We have the following infinite set of equations:
$p_0=\frac{1}{6}+\frac{1}{3}p_0+\frac{1}{2}p_{-1}$
$p_{-1}=\frac{1}{6}p_0+\frac{1}{3}p_{-1}+\frac{1}{2}p_{-2}$
$p_{-2}=\frac{1}{6}p_{-1}+\frac{1}{3}p_{-2}+\frac{1}{2}p_{-3}$
and in general:
$p_{-k}=\frac{1}{6}p_{-k+1}+\frac{1}{3}p_{-k}+\frac{1}{2}p_{-k-1}$
Solving this in terms of $p_0$ we get that $p_{-k}=p_0+p_0(\frac{1}{3}+...+\frac{1}{3^k})-(\frac{1}{3}+...+\frac{1}{3^k})=\frac{1}{2}(3p_0-1)-(\frac{1}{3})^k (\frac{1}{2}p_0-\frac{1}{2})$
But right now $p_0$ could be arbitrary from $(0,1)$, we need one more equation/information.

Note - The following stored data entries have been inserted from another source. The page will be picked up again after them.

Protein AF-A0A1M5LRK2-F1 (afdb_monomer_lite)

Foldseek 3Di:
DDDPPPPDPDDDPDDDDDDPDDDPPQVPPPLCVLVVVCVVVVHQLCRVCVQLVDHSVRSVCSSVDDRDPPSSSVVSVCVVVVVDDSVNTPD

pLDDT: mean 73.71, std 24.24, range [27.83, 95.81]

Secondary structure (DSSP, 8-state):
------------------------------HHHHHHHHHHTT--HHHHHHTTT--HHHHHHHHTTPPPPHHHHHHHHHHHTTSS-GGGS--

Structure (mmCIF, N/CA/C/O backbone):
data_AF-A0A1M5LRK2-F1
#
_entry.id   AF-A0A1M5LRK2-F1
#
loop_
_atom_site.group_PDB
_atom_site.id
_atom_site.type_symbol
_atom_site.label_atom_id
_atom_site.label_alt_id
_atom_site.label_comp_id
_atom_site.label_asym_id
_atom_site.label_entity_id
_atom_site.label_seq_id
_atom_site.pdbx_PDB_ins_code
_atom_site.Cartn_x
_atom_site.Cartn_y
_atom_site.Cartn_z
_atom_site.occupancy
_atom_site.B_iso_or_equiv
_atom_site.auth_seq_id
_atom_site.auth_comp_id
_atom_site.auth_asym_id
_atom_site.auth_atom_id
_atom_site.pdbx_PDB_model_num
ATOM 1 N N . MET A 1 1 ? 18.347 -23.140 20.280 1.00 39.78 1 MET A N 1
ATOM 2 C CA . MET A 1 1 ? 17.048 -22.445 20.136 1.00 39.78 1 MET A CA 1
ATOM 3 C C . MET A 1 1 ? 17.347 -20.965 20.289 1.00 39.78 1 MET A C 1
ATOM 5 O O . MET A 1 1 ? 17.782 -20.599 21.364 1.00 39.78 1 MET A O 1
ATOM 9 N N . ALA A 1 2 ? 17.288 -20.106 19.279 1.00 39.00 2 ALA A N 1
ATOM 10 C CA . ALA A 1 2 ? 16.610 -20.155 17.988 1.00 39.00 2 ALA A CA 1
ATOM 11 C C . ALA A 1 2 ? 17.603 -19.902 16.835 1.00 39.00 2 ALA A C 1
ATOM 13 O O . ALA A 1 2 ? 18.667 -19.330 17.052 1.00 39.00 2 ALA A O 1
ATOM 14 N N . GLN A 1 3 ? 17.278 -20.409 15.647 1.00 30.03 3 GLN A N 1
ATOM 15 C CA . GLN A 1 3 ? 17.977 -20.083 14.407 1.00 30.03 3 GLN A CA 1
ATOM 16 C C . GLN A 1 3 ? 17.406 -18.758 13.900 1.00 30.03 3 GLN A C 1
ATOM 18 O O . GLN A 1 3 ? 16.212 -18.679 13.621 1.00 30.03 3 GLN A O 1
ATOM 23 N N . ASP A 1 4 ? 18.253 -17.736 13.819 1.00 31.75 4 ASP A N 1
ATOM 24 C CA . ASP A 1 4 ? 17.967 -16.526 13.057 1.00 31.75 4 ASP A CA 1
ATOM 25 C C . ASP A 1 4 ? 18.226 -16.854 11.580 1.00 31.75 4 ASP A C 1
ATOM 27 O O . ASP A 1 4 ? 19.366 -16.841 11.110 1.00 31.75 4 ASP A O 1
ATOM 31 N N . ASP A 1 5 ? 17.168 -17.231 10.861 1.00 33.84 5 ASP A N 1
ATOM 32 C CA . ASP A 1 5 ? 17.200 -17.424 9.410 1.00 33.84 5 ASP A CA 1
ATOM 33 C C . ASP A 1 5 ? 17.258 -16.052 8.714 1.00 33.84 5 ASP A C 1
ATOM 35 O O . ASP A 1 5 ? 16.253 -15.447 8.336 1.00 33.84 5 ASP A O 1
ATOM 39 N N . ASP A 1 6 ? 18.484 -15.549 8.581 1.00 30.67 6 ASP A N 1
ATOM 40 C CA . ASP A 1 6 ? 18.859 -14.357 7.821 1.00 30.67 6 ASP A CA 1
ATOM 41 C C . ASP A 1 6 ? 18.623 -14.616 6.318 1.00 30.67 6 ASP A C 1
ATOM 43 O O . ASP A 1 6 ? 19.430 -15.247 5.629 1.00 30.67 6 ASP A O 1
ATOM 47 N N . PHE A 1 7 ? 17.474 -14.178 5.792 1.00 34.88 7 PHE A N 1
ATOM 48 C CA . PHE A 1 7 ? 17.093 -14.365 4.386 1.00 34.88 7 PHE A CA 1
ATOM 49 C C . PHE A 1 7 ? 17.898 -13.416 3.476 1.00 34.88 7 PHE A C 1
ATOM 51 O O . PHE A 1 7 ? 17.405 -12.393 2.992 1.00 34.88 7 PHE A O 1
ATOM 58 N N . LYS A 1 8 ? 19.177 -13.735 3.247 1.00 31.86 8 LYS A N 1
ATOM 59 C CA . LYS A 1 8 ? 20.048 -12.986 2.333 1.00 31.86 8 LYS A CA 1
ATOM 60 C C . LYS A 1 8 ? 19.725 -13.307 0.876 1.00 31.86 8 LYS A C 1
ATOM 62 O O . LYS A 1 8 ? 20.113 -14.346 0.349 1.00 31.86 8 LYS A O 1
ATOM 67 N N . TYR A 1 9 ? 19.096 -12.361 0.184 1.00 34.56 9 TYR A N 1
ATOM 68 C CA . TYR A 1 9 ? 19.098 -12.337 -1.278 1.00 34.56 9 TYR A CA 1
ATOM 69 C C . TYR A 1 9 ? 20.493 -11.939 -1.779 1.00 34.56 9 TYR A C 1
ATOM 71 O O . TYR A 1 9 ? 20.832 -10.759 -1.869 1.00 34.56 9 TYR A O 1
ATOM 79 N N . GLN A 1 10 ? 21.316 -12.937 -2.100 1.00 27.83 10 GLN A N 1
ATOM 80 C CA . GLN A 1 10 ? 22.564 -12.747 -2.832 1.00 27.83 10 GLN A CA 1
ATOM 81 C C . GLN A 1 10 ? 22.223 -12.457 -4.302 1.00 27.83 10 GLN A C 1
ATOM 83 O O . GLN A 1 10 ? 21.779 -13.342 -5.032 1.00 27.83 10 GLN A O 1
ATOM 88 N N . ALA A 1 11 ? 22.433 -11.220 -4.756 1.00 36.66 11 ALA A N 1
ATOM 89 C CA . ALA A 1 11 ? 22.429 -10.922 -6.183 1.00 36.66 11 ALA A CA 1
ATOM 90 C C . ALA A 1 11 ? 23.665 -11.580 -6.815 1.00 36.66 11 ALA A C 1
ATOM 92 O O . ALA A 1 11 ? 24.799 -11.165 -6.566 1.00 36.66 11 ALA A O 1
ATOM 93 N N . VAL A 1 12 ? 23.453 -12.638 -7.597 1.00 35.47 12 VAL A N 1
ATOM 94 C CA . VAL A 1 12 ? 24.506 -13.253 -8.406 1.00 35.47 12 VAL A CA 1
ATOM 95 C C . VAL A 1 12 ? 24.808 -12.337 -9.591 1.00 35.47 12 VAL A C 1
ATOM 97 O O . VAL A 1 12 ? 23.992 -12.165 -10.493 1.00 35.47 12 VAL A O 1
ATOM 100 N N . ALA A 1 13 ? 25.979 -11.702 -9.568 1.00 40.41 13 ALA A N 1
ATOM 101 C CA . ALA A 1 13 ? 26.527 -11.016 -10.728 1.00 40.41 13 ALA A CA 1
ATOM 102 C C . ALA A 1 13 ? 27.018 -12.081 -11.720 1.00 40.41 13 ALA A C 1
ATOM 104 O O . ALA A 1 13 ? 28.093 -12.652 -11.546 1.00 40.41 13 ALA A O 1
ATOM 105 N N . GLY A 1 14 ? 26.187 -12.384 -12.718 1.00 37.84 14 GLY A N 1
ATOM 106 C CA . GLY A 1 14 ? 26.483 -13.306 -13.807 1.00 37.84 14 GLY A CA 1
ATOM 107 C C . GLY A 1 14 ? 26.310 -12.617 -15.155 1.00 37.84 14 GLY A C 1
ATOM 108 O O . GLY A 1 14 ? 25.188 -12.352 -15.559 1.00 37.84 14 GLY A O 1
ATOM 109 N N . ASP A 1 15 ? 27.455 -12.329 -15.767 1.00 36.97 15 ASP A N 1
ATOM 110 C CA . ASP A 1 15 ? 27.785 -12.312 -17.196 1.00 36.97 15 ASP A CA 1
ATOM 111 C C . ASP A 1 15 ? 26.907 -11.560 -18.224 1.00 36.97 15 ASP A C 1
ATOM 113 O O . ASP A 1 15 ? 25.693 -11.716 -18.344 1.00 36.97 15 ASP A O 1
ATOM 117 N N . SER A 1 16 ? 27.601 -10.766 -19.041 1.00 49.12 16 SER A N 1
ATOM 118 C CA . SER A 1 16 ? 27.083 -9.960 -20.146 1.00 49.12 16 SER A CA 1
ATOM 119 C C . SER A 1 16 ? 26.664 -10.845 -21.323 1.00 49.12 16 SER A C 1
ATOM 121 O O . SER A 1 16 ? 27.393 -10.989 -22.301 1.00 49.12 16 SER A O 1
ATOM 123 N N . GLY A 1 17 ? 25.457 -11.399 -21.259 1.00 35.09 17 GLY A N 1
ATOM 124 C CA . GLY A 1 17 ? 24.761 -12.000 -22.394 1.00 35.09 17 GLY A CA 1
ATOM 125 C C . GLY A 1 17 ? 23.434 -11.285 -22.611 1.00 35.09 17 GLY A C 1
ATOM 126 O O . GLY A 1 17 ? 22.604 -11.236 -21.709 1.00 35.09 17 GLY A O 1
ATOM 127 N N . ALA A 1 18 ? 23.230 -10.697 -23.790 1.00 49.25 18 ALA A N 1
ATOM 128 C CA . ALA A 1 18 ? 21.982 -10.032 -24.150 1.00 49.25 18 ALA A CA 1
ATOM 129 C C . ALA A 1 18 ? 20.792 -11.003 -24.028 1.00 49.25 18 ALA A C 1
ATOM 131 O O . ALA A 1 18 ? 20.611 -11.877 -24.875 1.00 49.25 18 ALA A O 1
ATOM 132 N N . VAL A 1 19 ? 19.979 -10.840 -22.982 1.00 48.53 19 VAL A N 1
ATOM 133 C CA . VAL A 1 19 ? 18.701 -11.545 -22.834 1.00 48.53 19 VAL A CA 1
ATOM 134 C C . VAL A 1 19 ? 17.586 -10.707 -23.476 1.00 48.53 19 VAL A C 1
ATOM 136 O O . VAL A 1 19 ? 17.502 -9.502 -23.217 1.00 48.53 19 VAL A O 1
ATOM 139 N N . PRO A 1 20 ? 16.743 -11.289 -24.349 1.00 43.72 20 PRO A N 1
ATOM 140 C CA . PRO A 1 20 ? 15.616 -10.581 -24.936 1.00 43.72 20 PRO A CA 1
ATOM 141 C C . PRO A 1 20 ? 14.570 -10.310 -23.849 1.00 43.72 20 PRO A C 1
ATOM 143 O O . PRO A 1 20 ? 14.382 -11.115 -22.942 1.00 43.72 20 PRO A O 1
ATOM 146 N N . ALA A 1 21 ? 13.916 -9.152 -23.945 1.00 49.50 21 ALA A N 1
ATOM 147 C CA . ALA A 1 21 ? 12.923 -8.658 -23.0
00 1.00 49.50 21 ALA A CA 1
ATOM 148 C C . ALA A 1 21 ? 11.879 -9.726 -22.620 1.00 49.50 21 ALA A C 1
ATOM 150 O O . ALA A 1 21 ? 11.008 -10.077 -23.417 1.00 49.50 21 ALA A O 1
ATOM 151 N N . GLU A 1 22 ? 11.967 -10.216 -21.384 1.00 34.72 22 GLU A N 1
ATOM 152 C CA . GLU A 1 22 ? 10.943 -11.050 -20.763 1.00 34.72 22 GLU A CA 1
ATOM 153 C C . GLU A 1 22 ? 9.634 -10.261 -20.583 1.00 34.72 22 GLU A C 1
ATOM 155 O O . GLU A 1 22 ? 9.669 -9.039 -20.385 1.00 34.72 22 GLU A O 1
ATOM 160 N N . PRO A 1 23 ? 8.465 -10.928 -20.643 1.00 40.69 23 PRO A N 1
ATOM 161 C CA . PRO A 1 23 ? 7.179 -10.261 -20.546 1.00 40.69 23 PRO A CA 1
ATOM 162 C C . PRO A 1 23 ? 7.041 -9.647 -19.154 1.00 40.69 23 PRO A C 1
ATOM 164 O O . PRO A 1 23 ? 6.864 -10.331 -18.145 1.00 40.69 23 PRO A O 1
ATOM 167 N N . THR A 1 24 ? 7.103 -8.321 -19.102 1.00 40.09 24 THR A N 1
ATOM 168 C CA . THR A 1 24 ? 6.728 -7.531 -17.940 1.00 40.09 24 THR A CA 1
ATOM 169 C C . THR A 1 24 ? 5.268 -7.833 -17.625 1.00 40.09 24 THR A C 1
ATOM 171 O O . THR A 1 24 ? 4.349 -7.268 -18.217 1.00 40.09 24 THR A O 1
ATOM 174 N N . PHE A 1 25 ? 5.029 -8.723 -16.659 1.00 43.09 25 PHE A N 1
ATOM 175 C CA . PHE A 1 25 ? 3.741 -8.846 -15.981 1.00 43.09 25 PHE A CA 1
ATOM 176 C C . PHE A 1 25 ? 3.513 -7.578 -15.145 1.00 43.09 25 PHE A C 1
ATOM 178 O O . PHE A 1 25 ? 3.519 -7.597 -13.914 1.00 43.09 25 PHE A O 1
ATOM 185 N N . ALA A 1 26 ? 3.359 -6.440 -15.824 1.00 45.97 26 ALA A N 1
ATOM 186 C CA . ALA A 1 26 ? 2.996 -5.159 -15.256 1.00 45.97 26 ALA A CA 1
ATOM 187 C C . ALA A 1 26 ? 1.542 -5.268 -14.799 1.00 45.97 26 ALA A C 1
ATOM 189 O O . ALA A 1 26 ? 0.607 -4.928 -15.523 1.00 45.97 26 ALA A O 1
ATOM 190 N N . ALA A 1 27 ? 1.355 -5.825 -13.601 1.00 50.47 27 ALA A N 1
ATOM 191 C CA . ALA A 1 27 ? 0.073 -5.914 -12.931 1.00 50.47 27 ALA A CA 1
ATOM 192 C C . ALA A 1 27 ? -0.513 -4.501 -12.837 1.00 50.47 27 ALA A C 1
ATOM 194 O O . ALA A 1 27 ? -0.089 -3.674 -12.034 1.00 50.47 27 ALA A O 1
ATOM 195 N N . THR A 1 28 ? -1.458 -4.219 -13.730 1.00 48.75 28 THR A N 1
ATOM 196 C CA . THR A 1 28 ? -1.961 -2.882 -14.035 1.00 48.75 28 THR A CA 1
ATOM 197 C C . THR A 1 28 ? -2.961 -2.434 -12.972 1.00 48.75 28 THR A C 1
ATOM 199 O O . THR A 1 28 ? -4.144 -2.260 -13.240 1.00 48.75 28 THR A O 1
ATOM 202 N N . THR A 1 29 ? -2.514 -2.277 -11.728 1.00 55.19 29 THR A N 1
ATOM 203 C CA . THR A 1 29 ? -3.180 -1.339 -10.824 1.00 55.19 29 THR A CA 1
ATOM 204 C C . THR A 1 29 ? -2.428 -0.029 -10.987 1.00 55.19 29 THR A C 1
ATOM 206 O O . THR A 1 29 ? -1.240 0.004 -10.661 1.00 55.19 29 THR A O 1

$p_{-k}$ is decreasing when $k$ is increasing and it is bounded from below by $0$ so have a limit, can we use it somehow? What can we do to find out that $p_0=\frac{1}{3}$
Method 1
There are two missing pieces of information you need. The first is $$ p_{-1}=p_0^2 $$ Why? In order to start from $-1$ and reach $1$, there needs to be a point where the Markov chain reaches $0$ in between. This is because the chain can only move upwards in increments of $+1$. Therefore, the event of moving $(-1\to 1)$ can be split into two events: moving from $(-1\to 0)$, and then moving from $(0\to 1)$. Furthermore, these two moves are independent, because of the Markov property. The symmetry of the process implies, $P(-1 \to 0)=P(0\to 1)=p_0$, so $P(-1 \to 1)=P(-1\to 0)\cdot P(0\to 1)=p_0^2$.

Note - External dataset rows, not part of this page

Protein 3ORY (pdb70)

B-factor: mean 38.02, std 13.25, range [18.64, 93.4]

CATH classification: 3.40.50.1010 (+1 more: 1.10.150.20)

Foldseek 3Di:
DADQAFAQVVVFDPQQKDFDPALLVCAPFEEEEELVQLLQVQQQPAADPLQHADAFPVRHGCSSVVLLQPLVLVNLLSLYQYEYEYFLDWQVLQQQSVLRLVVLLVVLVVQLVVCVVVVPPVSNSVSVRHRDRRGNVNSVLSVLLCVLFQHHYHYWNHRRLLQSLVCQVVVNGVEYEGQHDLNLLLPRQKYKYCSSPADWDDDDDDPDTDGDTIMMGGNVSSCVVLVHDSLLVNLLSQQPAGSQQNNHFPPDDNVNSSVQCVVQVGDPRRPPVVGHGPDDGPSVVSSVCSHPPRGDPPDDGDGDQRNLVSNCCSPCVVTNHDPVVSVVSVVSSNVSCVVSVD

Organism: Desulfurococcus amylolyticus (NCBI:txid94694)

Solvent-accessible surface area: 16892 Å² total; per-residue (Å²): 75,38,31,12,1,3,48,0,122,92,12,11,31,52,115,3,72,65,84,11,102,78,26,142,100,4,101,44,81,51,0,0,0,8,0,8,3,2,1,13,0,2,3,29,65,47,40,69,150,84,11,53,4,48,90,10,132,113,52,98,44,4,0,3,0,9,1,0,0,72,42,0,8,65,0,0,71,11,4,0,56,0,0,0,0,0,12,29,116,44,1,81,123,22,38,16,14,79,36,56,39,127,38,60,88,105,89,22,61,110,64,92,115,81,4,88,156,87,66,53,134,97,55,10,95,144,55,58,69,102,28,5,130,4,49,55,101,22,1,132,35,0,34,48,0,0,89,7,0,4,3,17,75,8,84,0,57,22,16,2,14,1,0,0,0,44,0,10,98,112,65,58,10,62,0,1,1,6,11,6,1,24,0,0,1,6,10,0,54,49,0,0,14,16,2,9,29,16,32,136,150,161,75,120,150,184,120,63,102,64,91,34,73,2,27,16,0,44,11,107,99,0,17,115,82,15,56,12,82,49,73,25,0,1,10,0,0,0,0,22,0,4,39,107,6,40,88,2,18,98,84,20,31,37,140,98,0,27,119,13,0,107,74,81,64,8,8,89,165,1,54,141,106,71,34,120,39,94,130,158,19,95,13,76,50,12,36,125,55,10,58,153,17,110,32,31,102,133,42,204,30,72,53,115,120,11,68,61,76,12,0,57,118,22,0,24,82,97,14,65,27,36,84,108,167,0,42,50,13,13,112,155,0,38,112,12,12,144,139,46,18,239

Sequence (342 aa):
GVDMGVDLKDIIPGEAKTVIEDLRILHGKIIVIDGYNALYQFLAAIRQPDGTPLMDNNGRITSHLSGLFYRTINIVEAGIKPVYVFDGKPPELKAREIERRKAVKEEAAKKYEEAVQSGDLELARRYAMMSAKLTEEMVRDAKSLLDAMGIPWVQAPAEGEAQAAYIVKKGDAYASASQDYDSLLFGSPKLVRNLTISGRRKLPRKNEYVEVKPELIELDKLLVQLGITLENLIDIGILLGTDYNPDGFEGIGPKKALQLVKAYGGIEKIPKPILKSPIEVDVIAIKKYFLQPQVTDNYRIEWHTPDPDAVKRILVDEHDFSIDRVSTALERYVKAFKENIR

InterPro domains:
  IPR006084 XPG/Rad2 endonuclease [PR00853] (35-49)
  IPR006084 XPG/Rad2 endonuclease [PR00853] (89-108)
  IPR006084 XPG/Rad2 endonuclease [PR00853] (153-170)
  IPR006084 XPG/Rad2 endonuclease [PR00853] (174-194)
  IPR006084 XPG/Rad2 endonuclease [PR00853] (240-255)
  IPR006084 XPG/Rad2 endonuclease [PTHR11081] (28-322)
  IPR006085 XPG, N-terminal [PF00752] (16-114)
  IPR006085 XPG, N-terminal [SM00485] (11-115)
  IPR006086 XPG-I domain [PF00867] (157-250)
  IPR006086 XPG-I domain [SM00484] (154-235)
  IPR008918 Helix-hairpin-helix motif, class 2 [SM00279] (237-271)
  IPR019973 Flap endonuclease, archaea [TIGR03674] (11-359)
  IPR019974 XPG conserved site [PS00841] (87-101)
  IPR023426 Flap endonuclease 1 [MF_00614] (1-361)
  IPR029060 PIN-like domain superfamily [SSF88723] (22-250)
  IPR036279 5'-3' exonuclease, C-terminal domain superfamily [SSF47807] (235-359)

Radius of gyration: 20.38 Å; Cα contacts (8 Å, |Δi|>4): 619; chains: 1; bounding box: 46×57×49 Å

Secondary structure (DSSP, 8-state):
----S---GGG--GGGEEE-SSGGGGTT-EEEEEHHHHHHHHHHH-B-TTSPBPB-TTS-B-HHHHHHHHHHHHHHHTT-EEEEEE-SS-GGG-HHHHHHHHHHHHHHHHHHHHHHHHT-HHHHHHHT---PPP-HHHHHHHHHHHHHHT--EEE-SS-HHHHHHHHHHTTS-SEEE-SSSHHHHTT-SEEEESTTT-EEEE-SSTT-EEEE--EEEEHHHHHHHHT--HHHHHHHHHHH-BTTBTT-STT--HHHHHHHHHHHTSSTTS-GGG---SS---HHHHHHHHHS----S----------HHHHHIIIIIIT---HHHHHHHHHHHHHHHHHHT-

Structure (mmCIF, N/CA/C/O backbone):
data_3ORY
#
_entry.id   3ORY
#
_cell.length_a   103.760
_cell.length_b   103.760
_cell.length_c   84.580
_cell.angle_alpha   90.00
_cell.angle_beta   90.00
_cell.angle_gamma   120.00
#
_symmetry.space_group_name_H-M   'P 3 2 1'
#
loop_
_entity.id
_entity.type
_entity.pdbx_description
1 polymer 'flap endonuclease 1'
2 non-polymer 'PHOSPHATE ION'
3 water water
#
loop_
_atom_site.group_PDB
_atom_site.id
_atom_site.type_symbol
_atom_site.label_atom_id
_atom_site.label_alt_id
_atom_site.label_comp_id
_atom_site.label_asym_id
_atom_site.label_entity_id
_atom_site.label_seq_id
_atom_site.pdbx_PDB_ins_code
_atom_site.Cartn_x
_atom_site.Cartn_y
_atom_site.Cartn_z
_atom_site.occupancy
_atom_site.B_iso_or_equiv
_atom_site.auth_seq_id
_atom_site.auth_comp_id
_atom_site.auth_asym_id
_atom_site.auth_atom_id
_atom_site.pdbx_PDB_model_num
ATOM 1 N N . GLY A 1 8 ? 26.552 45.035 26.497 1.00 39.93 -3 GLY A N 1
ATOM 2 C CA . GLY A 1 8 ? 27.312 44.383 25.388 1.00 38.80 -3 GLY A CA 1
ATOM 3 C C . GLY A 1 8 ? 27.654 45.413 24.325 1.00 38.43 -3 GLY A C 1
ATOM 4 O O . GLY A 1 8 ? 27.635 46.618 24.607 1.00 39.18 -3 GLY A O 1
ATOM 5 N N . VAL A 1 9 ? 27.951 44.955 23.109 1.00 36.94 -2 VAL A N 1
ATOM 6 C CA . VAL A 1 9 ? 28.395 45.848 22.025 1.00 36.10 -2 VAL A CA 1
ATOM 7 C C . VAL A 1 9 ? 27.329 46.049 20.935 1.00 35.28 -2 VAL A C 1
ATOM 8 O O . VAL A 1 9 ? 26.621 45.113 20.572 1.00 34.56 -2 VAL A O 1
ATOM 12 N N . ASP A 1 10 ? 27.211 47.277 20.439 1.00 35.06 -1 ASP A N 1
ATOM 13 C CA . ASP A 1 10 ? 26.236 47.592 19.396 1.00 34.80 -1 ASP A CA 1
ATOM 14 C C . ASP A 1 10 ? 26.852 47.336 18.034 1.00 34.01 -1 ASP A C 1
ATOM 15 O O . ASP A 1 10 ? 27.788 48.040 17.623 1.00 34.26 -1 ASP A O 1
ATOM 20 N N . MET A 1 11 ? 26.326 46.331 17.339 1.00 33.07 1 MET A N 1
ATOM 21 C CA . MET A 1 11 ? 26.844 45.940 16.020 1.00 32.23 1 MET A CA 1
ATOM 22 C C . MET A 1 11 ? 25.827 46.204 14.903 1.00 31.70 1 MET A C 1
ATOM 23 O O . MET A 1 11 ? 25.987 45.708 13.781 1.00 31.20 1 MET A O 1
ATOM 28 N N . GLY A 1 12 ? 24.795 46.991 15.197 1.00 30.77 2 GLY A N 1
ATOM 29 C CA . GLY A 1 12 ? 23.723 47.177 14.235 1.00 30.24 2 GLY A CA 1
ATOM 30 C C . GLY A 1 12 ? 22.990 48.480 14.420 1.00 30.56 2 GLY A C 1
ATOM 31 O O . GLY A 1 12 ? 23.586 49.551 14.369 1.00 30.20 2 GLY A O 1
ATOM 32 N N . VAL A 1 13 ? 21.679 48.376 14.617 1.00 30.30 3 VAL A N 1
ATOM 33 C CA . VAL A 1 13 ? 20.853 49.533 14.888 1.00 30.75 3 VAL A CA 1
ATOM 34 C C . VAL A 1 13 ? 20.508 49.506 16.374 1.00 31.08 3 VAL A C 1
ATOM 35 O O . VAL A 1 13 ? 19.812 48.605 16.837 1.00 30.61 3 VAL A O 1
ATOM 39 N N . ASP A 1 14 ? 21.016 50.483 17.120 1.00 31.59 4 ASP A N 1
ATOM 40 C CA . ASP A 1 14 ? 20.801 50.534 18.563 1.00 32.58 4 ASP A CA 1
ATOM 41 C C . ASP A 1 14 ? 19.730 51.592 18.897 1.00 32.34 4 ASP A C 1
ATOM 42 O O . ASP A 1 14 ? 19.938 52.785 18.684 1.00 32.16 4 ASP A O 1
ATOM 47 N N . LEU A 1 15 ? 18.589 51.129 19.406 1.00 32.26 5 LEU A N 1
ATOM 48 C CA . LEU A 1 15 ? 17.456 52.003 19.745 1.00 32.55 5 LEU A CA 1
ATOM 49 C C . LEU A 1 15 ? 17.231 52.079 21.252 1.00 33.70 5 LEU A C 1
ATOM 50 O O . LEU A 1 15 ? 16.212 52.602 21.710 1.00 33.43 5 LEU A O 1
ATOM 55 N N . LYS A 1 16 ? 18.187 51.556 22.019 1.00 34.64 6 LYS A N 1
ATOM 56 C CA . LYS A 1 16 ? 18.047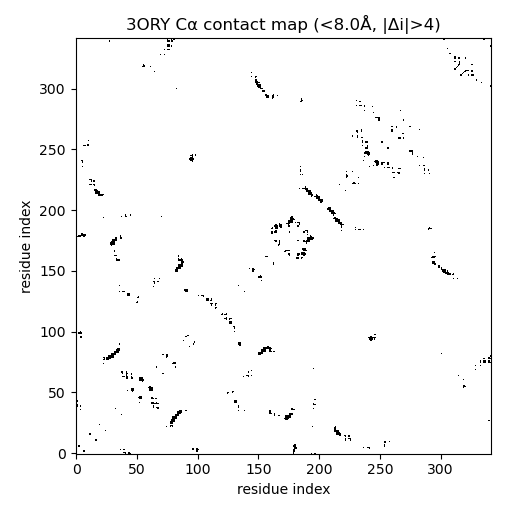 51.433 23.471 1.00 36.41 6 LYS A CA 1
ATOM 57 C C . LYS A 1 16 ? 17.400 52.629 24.162 1.00 37.07 6 LYS A C 1
ATOM 58 O O . LYS A 1 16 ? 16.474 52.459 24.956 1.00 37.49 6 LYS A O 1
ATOM 64 N N . ASP A 1 17 ? 17.874 53.838 23.889 1.00 37.54 7 ASP A N 1
ATOM 65 C CA . ASP A 1 17 ? 17.344 54.957 24.660 1.00 39.02 7 ASP A CA 1
ATOM 66 C C . ASP A 1 17 ? 16.080 55.623 24.105 1.00 38.38 7 ASP A C 1
ATOM 67 O O . ASP A 1 17 ? 15.633 56.630 24.655 1.00 38.38 7 ASP A O 1
ATOM 72 N N . ILE A 1 18 ? 15.498 55.064 23.038 1.00 36.76 8 ILE A N 1
ATOM 73 C CA . ILE A 1 18 ? 14.153 55.488 22.643 1.00 36.43 8 ILE A CA 1
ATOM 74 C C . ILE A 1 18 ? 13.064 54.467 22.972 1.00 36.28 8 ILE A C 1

This equation, combined with $p_0=\tfrac16+\tfrac13p_0+\tfrac12p_{-1}$, gives a quadratic equation involving $p_0$ alone: $$ p_0=\tfrac16 + \tfrac13p_0+\tfrac12 p_0^2 $$ Solving this, we conclude that either $p_0=1/3$ or $p_0=1$. How do we determine which of these is correct?
We can rule out the possibility of $p_0=1$ as follows. Assume that $p_0=1$. This means that starting from $0$, the Markov chain will certainly reach $1$. Once the chain reaches $1$, instead of stopping the process, let us allow the process to continue. Starting from $1$, since $p_0=1$, the chain will certainly move to $2$ (moving $1\to 2$ is equiprobable to moving $0\to 1$). Continuing, the chain will certainly move to $3$, then $4$, and so on, eventually reaching arbitrarily high positive numbers.
Let $S_n=X_1+\dots+X_n$. The strong law of large numbers implies that $S_n/n\to E[X_1]=-1/3$, with probability $1$. This means there exists a number $N$ such that $n>N$ implies $S_n<(-1/3+\epsilon)n$, for any $\epsilon>0$. Since $S_n$ is almost surely eventually negative, it cannot reach arbitrarily high numbers, contradicting the previous paragraph.
Method 2: Martingale convergence
Again, let $S_n=X_1+\dots+X_n$. Define $$ M_n=3^{S_n} $$ You can prove that $M_n$ is a martingale, with respect to the natural filtration. Indeed, $$ \mathbb E[M_{n+1}\mid M_n] = \tfrac16 3^{S_n+1}+\tfrac 13 3^{S_n}+\tfrac 12 3^{S_n-1}=3^{S_n}=M_n. $$ Furthermore, since $-\infty \le S_n\le 1$, we have $0\le M_n\le 3$. Since $M_n$ is bounded, $\lim_{n\to\infty} M_n$ exists with probability $1$, and the expected value of the limiting variable is the same as $E[M_0]$ (Martingale convergence theorem). Letting $M_\infty$ be the limiting variable, we have $$ \mathbb E[M_\infty]=\mathbb E[M_0]=3^0=1 $$ On the other hand, $\lim_{n\to\infty}S_n$ can only be $-\infty$ or $1$, so $\lim_{n\to\infty} M_n$ can only be $0$ or $3$. Therefore, $$ \mathbb E[M_\infty]=p_0\cdot 3+(1-p_0)\cdot 0 $$ Combining the last two equations, you conclude $p_0=1/3$.